気にはなるが、ラトゥンは追求することはしなかった。過去を黙っている都合上、その過去をほじくり返す行為は、どう考えてもやぶ蛇に他ならない。
それでバレては隠す意味もない。もっとも、エキナにすでにバレている可能性もあるのだが……。
――今のところ、そういう素振りはない、か……?
ラトゥンは視線を逸らし、見張りに立った。ギプスは車の周りをまわって、異常がないかの点検と、水の補給をする。エキナは荷台から、後方の見張りをするが、何も言わなかった。背中を向けていたから、どんな表情をしているのか窺い知ることはできない。
・ ・ ・
小休止の後、車は再び走り出す。
「助手席の座り心地は、よくないな」
荷台ではなく、助手席に座るラトゥンである。ギプスから、『運転の仕方を教えてやる』と言われ、ここにいる。
「ギプスは気にならないのか?」
「ならん。運転しているとな」
ギプスは、ハンドルを握りながら答えた。
「まあ、ドワーフのケツは鉱石より固いからな。

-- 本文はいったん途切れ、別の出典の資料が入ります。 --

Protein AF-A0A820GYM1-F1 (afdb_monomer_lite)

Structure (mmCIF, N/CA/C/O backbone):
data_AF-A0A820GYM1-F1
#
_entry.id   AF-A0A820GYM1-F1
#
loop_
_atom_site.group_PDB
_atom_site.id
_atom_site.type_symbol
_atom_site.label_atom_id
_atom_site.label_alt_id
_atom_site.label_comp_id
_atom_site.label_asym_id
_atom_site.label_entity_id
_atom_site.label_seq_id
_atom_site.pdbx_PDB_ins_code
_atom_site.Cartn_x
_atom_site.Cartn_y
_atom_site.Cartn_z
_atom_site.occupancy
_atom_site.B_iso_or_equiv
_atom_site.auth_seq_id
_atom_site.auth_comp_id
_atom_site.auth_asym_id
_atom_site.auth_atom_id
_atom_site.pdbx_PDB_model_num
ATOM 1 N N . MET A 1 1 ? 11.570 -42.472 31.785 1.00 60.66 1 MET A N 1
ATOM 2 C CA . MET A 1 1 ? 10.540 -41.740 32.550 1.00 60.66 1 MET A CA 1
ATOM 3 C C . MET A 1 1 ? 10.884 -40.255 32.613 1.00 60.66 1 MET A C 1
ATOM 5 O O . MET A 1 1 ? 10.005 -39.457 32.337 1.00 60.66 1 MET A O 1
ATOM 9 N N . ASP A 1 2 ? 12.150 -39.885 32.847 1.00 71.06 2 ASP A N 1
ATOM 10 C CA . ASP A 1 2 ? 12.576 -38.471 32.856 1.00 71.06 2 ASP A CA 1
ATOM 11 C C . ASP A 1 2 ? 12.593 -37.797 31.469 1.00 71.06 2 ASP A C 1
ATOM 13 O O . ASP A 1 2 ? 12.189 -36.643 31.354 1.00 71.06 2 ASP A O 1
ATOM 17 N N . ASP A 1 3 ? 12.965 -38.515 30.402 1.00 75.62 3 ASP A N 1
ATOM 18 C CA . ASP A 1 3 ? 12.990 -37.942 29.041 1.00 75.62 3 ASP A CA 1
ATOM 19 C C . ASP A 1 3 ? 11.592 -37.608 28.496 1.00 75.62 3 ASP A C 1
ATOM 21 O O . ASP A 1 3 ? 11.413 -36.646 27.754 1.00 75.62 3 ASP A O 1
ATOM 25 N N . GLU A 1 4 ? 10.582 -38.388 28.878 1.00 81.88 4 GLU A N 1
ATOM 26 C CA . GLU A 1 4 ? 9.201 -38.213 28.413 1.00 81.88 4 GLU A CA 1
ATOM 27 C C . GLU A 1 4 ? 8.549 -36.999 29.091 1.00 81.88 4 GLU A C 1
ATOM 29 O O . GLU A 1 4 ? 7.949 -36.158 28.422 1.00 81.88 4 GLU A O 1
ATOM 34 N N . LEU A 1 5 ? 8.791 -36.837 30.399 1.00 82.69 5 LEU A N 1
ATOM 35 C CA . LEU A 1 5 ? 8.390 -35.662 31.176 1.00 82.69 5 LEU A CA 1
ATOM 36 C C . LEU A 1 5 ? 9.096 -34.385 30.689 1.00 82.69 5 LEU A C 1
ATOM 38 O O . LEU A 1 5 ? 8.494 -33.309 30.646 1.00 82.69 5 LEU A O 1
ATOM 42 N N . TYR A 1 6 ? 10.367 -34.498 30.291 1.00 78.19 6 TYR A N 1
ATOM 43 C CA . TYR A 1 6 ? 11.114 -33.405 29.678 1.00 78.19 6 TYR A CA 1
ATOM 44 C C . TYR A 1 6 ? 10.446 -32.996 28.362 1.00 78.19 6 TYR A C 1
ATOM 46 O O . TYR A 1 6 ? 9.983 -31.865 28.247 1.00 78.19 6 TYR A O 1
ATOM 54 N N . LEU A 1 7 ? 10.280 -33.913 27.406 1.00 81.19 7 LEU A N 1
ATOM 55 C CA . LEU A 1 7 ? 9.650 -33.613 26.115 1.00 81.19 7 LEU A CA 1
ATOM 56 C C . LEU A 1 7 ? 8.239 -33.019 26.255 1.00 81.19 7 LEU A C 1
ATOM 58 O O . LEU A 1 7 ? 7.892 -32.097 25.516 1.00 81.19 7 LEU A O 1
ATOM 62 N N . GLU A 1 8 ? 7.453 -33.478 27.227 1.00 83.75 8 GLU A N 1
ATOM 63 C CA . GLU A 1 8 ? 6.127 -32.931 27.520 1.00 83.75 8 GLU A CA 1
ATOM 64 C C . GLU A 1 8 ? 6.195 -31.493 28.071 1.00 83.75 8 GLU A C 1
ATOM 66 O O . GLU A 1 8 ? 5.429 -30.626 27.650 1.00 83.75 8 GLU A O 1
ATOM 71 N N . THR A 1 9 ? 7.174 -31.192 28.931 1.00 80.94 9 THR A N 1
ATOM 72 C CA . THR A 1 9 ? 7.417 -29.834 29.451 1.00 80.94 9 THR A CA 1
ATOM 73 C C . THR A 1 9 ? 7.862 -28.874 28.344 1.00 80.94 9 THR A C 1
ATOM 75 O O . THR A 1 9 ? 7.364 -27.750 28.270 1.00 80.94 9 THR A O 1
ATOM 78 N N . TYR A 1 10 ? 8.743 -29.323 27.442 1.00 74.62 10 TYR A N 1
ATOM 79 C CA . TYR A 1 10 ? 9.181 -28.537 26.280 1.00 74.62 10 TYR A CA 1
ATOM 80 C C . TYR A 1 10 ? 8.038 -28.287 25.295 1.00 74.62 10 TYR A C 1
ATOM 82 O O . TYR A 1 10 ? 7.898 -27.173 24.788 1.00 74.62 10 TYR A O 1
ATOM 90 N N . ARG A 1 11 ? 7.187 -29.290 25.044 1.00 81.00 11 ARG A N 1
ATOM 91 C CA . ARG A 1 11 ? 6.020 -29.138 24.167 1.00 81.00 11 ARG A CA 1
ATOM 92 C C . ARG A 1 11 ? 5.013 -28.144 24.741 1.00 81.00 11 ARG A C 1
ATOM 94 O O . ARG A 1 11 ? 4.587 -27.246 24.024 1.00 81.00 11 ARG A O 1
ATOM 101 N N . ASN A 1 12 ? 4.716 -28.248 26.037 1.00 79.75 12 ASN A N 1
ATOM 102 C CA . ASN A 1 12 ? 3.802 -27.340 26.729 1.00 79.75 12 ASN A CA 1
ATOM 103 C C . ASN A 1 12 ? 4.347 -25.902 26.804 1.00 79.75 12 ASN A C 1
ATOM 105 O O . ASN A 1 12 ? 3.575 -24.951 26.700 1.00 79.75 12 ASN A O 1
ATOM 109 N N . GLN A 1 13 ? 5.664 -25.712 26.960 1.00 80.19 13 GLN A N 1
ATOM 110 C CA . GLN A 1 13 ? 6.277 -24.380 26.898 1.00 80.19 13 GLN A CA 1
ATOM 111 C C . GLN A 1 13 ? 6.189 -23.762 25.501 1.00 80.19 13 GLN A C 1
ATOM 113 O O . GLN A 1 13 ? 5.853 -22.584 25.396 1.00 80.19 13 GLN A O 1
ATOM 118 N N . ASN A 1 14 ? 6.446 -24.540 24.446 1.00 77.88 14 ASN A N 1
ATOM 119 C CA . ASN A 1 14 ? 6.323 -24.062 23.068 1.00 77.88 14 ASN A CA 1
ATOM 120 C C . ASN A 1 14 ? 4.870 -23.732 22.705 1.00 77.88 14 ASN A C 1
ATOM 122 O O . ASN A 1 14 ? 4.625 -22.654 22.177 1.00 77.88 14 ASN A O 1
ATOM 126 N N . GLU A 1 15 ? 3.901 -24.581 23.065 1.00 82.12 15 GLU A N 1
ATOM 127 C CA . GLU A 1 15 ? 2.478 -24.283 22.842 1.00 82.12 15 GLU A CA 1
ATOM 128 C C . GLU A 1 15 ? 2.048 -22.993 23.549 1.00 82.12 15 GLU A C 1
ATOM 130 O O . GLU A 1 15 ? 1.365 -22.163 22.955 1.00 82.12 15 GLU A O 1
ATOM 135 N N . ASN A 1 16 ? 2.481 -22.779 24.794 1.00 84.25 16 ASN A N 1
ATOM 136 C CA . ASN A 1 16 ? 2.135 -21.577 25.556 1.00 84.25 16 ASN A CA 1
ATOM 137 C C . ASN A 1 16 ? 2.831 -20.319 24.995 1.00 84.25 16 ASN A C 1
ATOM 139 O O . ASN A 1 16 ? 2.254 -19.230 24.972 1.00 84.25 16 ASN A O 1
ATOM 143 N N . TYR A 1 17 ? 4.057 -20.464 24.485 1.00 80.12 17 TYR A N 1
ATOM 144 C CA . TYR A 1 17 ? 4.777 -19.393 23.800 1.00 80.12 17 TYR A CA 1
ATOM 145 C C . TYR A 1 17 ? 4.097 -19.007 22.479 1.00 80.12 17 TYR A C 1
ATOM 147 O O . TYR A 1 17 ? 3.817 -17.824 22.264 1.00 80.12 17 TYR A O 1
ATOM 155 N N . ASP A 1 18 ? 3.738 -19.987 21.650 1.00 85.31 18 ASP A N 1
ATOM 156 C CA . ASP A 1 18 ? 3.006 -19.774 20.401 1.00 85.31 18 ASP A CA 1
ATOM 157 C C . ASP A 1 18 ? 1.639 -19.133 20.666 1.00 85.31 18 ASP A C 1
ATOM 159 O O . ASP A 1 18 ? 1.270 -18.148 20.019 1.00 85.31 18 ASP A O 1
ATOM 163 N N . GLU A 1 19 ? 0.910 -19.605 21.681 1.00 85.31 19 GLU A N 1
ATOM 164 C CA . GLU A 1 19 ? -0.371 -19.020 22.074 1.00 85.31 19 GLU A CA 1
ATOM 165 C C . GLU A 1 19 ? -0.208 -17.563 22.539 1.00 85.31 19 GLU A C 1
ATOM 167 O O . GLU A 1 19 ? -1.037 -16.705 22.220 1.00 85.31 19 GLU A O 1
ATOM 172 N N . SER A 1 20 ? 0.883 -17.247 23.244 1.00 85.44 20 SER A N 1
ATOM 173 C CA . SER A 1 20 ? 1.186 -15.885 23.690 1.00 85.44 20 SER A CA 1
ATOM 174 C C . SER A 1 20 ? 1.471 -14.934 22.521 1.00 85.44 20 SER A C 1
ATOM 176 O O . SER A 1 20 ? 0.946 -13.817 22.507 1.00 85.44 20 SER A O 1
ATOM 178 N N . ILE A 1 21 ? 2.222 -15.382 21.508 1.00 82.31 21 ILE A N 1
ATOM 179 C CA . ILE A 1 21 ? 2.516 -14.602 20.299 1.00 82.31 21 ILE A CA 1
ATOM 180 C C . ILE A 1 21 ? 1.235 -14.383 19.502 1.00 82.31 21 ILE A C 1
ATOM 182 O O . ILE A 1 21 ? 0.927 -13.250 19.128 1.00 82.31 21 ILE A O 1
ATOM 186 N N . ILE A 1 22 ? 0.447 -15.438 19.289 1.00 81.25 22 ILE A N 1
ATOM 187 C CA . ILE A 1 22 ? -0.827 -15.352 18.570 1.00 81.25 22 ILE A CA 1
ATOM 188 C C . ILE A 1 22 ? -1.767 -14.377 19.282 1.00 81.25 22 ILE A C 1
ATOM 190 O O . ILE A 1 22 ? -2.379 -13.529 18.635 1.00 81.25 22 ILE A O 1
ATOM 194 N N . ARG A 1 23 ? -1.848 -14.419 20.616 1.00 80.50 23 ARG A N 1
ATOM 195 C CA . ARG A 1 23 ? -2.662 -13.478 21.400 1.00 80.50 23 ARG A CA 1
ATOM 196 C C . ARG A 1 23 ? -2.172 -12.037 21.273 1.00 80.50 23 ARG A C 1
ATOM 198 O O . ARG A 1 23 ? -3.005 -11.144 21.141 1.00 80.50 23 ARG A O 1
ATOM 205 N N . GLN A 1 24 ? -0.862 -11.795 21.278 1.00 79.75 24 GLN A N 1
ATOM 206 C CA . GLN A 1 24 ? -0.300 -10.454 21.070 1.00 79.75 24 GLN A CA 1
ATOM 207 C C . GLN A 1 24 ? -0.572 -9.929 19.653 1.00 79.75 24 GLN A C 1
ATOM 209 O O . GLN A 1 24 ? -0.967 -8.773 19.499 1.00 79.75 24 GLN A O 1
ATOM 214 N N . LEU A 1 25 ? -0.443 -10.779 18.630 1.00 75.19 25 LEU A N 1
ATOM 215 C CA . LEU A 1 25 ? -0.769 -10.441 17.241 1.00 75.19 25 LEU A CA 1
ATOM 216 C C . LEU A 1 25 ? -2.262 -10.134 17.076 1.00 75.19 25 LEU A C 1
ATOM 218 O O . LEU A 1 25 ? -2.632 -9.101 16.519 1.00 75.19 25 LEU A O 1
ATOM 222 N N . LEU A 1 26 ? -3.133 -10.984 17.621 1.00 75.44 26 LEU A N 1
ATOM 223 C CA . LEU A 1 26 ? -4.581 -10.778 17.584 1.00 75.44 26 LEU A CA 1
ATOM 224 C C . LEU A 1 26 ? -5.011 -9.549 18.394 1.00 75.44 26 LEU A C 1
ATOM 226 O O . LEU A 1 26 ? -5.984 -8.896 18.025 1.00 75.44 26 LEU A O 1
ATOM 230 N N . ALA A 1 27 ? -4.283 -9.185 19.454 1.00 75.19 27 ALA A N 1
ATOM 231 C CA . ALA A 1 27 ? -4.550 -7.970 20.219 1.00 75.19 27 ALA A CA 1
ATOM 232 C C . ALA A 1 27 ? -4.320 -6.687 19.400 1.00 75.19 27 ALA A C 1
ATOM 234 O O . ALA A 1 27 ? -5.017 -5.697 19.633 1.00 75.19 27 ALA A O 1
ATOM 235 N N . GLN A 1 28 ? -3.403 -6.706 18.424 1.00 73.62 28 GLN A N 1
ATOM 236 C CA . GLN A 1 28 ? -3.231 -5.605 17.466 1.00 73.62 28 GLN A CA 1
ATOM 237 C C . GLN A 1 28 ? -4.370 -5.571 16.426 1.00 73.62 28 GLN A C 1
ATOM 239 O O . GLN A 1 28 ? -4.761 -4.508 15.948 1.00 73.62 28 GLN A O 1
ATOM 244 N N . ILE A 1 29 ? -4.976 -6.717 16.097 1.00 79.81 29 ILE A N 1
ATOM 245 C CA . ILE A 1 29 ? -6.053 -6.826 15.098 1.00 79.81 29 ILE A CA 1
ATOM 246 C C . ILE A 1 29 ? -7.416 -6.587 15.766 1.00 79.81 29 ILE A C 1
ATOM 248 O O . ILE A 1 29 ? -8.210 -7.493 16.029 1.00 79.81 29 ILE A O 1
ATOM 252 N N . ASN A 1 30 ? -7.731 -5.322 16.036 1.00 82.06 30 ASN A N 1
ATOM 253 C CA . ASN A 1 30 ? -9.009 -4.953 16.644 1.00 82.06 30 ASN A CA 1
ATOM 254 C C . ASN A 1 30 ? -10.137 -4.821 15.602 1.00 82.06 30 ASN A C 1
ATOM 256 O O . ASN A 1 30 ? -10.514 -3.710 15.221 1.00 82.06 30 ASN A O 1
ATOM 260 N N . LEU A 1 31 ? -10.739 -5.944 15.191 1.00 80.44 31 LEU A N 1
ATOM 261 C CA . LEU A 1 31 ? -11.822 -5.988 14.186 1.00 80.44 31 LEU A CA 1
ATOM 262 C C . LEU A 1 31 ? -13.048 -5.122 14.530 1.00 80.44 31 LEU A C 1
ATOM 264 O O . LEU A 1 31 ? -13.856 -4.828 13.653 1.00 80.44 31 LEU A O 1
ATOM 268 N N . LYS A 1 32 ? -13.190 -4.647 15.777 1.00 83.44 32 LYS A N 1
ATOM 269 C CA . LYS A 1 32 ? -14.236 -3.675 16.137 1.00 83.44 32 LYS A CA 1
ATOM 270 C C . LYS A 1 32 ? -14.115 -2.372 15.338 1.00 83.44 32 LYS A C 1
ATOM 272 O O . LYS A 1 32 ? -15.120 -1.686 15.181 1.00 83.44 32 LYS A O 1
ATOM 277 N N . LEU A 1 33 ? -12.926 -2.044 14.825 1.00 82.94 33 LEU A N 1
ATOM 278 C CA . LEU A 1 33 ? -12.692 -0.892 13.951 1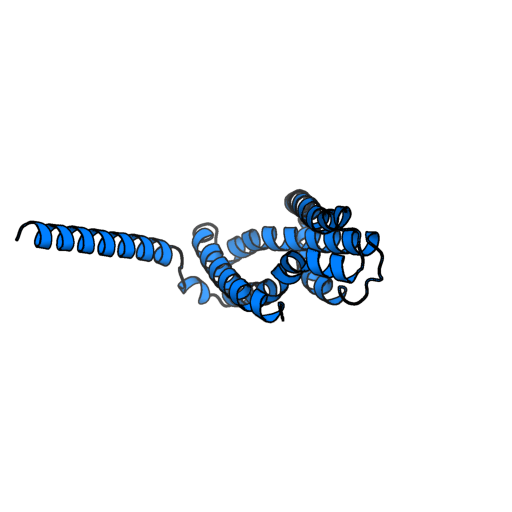.00 82.94 33 LEU A CA 1
ATOM 279 C C . LEU A 1 33 ? -13.458 -0.994 12.621 1.00 82.94 33 LEU A C 1
ATOM 281 O O . LEU A 1 33 ? -13.958 0.017 12.136 1.00 82.94 33 LEU A O 1
ATOM 285 N N . LEU A 1 34 ? -13.666 -2.209 12.100 1.00 83.56 34 LEU A N 1
ATOM 286 C CA . LEU A 1 34 ? -14.466 -2.473 10.894 1.00 83.56 34 LEU A CA 1
ATOM 287 C C . LEU A 1 34 ? -15.980 -2.287 11.110 1.00 83.56 34 LEU A C 1
ATOM 289 O O . LEU A 1 34 ? -16.768 -2.485 10.198 1.00 83.56 34 LEU A O 1
ATOM 293 N N . LYS A 1 35 ? -16.439 -1.908 12.309 1.00 85.94 35 LYS A N 1
ATOM 294 C CA . LYS A 1 35 ? -17.832 -1.461 12.479 1.00 85.94 35 LYS A CA 1
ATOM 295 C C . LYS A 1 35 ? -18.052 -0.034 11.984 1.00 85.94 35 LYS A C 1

がっはっは!」
愉快な男である。ラトゥンが助手席に中身たっぷりの座布団を敷こうとすると、ギプスは口を開いた。
「助手席で、あまり座高が高くなるのはお勧めせんぞ。特に人間はドワーフと違って、下半身の安定性に劣るから、急なブレーキやカーブで転落してもしらんぞ」
「それは……まずいな」
スポードが出ている車から、振り下ろされるというのは、落馬するようなものだ。装備によっては背骨や腰の骨を折るなんていう大惨事にもなりかねない。
「仕方ない」
座布団は諦め、前を向いたラトゥンだが、それでそれに気づいた。
「何かいるな」
「あれは……馬車か?」
ギプスもそれに気づいた。街道に対向の馬車、いや対向ではなく、先客に追いついたのか。
「停まっているな。しかも――」
「きな臭い雰囲気じゃ」
馬車の周りには複数の人影があって、しかも争っているようで、武器らしきものも見えた。
「嫌な予感がしてきた」
盗賊か何かの襲撃の場に出くわしたのかもしれない。